I BoT semestrali in offerta questa mattina per 9 miliardi, contro gli 8,8 in scadenza, dovrebbero servire in chiusura d'anno a cancellare – o come minimo a mitigare – il ricordo dell'ultima offerta dei Buoni a sei mesi che a fine novembre ha registrato un elevatissimo 6,5% per 8 miliardi collocati e un rapporto di copertura di 1,47 volte.

L'asta dei CTz sarà ancora più importante oggi per segnare una drastico calo dei rendimenti del rischio-Italia sulla parte più corta della curva dei rendimenti: i Certificati del Tesoro zero coupon a 24 mesi a fine novembre sono stati venduti al 7,814%, un rendimento imbarazzante.

Ieri sul secondario i BTp con vita residua di due anni sono stati oggetto di intensa volatilità e scambiati tra il 5,20% dell'apertura fino al 5,32% per poi chiudere, in base ai terminali Reuters, al 5,14 per cento. Domani il mercato grigio del CTz potrebbe registrare l'impennata dei tassi dell'ultim'ora: ma il peggioramento pre-asta non potrà avvicinarsi alla soglia dell'8%, come un mese fa.
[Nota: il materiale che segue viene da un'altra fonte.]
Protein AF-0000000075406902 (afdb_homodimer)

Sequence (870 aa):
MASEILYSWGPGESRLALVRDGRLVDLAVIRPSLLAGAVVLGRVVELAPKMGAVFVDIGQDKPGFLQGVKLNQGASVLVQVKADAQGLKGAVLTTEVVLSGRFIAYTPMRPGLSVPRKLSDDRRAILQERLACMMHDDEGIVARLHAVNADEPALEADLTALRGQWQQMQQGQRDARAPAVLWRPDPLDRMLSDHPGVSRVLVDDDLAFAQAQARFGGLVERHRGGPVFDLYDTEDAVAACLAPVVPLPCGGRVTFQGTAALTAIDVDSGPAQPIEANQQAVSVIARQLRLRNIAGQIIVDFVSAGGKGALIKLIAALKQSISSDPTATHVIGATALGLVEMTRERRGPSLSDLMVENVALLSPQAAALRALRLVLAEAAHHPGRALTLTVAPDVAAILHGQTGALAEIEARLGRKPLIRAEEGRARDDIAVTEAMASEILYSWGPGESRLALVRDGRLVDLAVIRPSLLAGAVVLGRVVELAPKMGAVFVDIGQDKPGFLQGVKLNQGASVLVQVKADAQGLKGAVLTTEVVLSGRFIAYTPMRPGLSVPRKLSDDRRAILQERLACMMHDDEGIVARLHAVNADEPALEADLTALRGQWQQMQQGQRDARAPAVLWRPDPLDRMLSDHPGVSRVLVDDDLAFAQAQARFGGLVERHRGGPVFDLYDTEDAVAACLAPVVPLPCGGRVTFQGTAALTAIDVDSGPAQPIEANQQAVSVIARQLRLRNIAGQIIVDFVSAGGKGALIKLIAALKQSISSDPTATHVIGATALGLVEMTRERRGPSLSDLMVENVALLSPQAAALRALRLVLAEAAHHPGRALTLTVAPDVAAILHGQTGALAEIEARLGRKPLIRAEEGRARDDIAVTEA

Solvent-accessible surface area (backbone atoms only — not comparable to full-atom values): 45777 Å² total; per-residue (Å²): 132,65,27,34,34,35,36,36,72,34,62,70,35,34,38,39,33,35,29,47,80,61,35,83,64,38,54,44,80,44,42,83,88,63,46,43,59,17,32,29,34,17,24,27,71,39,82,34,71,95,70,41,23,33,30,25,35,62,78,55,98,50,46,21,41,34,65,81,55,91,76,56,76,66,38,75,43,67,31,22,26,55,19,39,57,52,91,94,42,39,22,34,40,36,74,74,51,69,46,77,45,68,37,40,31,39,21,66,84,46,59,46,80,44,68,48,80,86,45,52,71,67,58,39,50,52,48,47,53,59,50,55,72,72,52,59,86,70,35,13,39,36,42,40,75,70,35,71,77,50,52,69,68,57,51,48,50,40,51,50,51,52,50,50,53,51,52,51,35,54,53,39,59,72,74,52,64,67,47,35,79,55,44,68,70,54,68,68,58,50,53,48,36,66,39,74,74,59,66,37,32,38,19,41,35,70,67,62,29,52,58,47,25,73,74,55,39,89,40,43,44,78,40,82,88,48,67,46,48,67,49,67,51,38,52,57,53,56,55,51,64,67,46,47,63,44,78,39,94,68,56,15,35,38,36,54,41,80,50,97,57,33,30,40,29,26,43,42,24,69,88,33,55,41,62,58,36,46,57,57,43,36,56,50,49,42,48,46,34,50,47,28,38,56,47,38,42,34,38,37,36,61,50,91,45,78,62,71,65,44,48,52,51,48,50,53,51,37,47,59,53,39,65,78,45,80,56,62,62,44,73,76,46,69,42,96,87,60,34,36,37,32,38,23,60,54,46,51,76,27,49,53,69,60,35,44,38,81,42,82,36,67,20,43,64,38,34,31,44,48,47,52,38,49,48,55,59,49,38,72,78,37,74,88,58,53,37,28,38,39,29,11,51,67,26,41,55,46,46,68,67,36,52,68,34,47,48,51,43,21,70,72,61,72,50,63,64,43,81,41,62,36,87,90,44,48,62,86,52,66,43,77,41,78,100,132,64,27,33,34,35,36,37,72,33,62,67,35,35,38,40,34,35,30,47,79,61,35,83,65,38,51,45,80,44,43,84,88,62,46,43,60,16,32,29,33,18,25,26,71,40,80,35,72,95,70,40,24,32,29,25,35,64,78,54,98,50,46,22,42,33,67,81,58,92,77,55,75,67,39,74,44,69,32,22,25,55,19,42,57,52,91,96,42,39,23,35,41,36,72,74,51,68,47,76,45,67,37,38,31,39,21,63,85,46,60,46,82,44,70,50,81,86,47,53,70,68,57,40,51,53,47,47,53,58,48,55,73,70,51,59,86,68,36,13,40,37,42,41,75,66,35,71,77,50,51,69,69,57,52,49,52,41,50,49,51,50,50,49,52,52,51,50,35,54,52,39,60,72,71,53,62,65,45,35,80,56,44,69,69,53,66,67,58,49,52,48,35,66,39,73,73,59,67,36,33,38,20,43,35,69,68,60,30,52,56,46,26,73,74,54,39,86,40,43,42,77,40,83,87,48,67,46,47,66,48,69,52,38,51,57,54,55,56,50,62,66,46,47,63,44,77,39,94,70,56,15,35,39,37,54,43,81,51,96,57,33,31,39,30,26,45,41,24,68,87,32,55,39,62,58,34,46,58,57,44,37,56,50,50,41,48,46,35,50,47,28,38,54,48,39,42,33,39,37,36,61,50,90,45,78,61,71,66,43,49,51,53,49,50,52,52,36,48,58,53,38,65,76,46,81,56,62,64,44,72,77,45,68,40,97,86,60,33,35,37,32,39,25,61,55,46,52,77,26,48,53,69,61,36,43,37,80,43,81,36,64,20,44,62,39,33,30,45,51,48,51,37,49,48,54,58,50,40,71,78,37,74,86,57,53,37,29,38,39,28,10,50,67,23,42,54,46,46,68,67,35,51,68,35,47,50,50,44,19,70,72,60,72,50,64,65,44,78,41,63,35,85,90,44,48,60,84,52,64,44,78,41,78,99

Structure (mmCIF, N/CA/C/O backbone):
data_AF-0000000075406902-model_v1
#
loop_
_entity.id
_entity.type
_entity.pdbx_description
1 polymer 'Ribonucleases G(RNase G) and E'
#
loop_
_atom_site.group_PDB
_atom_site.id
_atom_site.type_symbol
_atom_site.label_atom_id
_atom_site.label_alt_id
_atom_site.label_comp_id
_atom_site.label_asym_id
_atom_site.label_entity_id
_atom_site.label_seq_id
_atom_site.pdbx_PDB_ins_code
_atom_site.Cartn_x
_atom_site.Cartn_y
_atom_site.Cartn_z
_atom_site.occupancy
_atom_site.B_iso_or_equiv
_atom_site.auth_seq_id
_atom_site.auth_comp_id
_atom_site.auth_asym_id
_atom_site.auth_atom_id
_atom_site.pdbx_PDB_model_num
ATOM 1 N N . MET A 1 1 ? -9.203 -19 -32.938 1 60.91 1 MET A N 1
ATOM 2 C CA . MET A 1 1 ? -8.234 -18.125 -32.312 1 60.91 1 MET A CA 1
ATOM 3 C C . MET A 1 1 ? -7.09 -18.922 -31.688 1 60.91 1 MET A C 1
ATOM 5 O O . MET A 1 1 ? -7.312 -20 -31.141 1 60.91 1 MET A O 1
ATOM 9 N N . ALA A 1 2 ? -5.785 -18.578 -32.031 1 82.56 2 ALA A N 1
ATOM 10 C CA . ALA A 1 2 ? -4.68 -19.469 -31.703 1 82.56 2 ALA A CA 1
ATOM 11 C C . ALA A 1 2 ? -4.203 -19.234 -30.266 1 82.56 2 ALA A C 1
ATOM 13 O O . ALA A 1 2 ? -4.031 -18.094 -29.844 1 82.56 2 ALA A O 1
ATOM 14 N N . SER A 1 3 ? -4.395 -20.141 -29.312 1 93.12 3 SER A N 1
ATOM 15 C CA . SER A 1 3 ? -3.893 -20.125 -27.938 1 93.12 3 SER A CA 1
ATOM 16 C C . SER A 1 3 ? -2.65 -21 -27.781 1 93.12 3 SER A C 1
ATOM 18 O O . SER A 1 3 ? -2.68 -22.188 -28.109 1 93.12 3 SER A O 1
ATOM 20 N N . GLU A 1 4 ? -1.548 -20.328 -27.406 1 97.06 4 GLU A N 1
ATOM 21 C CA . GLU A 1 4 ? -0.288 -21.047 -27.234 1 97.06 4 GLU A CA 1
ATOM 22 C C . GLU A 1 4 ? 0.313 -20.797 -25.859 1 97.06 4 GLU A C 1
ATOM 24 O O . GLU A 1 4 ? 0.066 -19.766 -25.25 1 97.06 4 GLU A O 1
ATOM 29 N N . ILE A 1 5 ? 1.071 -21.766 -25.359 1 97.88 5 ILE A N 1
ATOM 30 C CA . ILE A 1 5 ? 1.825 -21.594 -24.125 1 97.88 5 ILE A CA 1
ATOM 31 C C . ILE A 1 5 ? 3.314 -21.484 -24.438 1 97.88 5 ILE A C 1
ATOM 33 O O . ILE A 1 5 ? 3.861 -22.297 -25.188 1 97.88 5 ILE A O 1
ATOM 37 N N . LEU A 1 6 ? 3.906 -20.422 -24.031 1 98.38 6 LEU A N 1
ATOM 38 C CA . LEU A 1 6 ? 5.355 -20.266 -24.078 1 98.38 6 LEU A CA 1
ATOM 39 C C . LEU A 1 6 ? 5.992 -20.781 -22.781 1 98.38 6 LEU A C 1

L'asta dei CTz di oggi è oltretutto speciale perché rappresenta il primo collaudo sul campo delle innovazioni introdotte dal Mef sulle modalità di collocamento dei titoli di Stato per il 2012. A differenza del passato, a partire dai CTz in offerta oggi viene proposta una forchetta per l'importo minimo e massimo, tra 1,5 e 2,5 miliardi. In secondo luogo, come annunciato ieri nelle «Linee guida per la gestione del debito pubblico 2012», a partire dall'asta dei CTz a 24 mesi del 28 dicembre «viene introdotta la possibilità per i partecipanti di inserire fino a cinque offerte, facoltà finora consentita solo per il comparto dei BoT».

Chiuse le aste a breve termine, il Tesoro dovrà affrontare il test più difficile, quello del medio-lungo. Domani andranno in asta i BTp a tre e dieci anni in corso di emissione, un BTp off-the-run, e il CcTeu: il tutto fino a 8,5 miliardi che, sommati all'importo massimo in offerta oggi pari a 11,5 miliardi, portano la richiesta totale del Mef al mercato a quota 20 miliardi.